George Walford: Editorial Notes (50)

‘MORE recently, historians have tended to see the [English] Revolution [of 1640] in terms less of horizontal divisions between classes and more of vertical divisions, cultural and ideological, running through all strata of society.” (John Miller, TLS 14 December)

REVIEWING The New Cambridge History of India Vol IV Pt 1, by Paul R. Brass, Geoffrey Hawthorn comments: “as Brass makes very clear, there is no consistent relation between party and class, however defined, across the country. (Few anywhere speak for the 160 or so million rural poor).” (TLS 19 ‘Oct)

NEW Right; New Left, New Christians, New Age, Poll Tax riots, rebellions and revolutions… each of them a wave motion widely mistaken for a tidal change.

JOHN Parr, director-general of the Air Transport Users’ Committee: “Liberalisation is splendid as long as there are effective safeguards against firms using predatory tactics to get others off a route… ” Free trade is fine, so long as it is carefully controlled. (The Observer of 11 November illustrates the point even more neatly by condemning “indiscriminate free trade” [emphasis added]). (Sunday Times, 22 April)

EACH of us is free to influence the social structure; each of us is influenced by it.
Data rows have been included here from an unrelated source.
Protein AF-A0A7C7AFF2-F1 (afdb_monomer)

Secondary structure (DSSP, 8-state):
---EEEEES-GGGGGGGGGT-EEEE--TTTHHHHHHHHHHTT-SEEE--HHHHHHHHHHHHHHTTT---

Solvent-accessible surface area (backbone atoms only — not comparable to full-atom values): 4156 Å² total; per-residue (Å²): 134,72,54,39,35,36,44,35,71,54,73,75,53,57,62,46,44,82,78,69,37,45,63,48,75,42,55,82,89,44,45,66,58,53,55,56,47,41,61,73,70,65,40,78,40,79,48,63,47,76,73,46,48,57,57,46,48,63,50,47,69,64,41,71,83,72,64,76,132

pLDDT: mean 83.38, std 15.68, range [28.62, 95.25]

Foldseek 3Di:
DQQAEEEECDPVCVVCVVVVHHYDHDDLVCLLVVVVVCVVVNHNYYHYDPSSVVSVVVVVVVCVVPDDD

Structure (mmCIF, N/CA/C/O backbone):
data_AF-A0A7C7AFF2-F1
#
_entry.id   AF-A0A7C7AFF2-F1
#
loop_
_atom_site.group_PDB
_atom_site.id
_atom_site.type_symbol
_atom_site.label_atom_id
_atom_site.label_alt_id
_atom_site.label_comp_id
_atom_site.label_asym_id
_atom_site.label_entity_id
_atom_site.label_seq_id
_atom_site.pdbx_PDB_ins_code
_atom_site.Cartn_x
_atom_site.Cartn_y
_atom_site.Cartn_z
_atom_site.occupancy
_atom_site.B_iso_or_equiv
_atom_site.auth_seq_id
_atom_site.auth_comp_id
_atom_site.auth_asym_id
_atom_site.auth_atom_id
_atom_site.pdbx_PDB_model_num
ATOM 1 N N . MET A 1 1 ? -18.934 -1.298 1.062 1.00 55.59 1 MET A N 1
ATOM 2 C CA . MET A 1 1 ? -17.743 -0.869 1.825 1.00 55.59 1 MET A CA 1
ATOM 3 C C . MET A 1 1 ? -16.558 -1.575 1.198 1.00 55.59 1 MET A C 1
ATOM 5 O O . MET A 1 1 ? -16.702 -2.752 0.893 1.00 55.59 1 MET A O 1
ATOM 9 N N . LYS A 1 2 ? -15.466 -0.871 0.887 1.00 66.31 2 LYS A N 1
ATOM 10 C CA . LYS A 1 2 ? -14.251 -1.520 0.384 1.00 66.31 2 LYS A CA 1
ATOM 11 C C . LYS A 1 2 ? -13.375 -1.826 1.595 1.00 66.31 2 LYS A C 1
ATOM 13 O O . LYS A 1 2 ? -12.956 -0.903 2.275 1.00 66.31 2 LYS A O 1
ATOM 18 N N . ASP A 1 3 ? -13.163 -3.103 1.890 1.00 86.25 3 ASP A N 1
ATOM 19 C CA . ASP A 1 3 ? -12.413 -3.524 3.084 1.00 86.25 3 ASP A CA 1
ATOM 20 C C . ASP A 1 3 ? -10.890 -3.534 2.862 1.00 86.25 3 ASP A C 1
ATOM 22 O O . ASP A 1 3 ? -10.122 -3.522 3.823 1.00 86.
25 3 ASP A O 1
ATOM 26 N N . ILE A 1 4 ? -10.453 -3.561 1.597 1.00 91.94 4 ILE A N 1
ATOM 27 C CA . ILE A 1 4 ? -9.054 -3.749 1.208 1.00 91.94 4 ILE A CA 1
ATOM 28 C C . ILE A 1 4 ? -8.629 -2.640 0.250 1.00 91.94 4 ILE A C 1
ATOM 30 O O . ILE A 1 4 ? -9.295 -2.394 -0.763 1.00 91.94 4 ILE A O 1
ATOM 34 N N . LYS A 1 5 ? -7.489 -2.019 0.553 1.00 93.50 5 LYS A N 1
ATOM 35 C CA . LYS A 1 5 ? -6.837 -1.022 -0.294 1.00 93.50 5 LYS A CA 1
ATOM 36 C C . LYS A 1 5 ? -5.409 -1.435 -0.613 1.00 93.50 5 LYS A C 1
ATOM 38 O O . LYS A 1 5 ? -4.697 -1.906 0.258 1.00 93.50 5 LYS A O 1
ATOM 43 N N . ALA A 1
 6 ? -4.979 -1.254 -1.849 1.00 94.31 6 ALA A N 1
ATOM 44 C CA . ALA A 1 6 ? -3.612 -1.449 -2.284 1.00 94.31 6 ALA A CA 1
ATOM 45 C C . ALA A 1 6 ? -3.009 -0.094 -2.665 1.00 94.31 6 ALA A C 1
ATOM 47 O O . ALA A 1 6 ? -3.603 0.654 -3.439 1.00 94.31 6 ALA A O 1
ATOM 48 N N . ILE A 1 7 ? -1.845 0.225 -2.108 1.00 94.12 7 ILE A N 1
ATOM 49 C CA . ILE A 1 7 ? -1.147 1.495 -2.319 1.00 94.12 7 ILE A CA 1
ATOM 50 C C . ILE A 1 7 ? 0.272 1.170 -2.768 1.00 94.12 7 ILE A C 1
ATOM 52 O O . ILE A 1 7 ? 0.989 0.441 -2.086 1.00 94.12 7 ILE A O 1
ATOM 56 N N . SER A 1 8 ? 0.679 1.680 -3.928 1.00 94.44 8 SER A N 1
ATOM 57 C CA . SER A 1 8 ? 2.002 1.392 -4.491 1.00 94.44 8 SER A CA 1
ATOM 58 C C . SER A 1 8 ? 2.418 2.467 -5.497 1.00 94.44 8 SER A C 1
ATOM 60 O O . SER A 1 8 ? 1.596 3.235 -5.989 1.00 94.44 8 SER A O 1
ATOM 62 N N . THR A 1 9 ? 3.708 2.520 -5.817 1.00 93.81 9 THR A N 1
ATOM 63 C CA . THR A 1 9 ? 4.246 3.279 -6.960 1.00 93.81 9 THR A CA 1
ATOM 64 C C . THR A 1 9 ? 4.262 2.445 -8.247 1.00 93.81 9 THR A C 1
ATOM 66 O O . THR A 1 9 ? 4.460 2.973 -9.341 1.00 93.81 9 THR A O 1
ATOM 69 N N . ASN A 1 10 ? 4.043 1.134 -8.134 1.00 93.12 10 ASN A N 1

Since there are five thousand million of us, each one influences it, and is influenced by it, in a proportion of 1 to 5,000,000,000.

MEMBERS of the committee set up to defend Salman Rushdie’s freedom of speech ‘went sharply into reverse when he used it to declare his conversion to Islam.’ (Sunday Times, 30 December).

FREEDOM, to or from? But every to from, and every from is a to.

VOLVO have produced a saloon car which does 128 mph. Dangerous? Certainly not. Why, it has a child safety seat and three rear seat belts. (Observer 9 December).

REFORMERS set out to comfort the afflicted; they end by afflicting the comfortable.

WHEN another writer hits off in a phrase part of something you’ve been struggling to say for years, it’s difficult to know whether to cheer or to weep. Arthur Seldon, founder of the Institute of Economic Affairs, has just issued a book entitled Capitalism, in which he points out that “All societies require capitalism for production and socialism for collective services.” (Quoted by Ben Pimlott in the Guardian 23 November, cutting sent in by Margaret Chisman).

SYSTEMATIC ideology uses the terms for the major ideologies, expediency, domination, precision, reform, revolution and repudiation, in special senses. But then every word always is used in a special sense. This Charlie is not that Charlie, and houses are not built ‘with’ bricks in the same sense as eggs are served ‘with’ bacon.

‘OUR approach is straightforward: on matters monetary we want to go with the grain of the market, on matters political with the grain of national tradition.” (Douglas Hurd, Conservative Minister, reported in Observer 11 November).

“Thatcherism, with its free market economics and moralistic authoritarianism..” (Jim Herrick, in Ethical Record Nov / Dec 1990)

FREEDOM becomes more difficult to grasp the more one thinks about it. In Bulletin of Anarchist Research (No. 22, November), John Crump asks how it can ever be possible to have medical services freely available to all while maintaining the freedom of doctors and nurses to refuse their services.

LONG ago IC went beyond anti-species-ism to anti-orders-of-existence-ism: Never mind the Titanic; what happened to the iceberg? We still lag behind the reformers. Eric Korn reports that they are starting to think about banning “race-ism (the preferential awarding of medals to runners on basis of speed).” (TLS 30 Nov)

VOTING being secret, nobody can have direct evidence that the same people consistently vote for e.g. conservatism. But we do have direct evidence for the presence of an enduring conservative movement.

from Ideological Commentary 50, March 1991.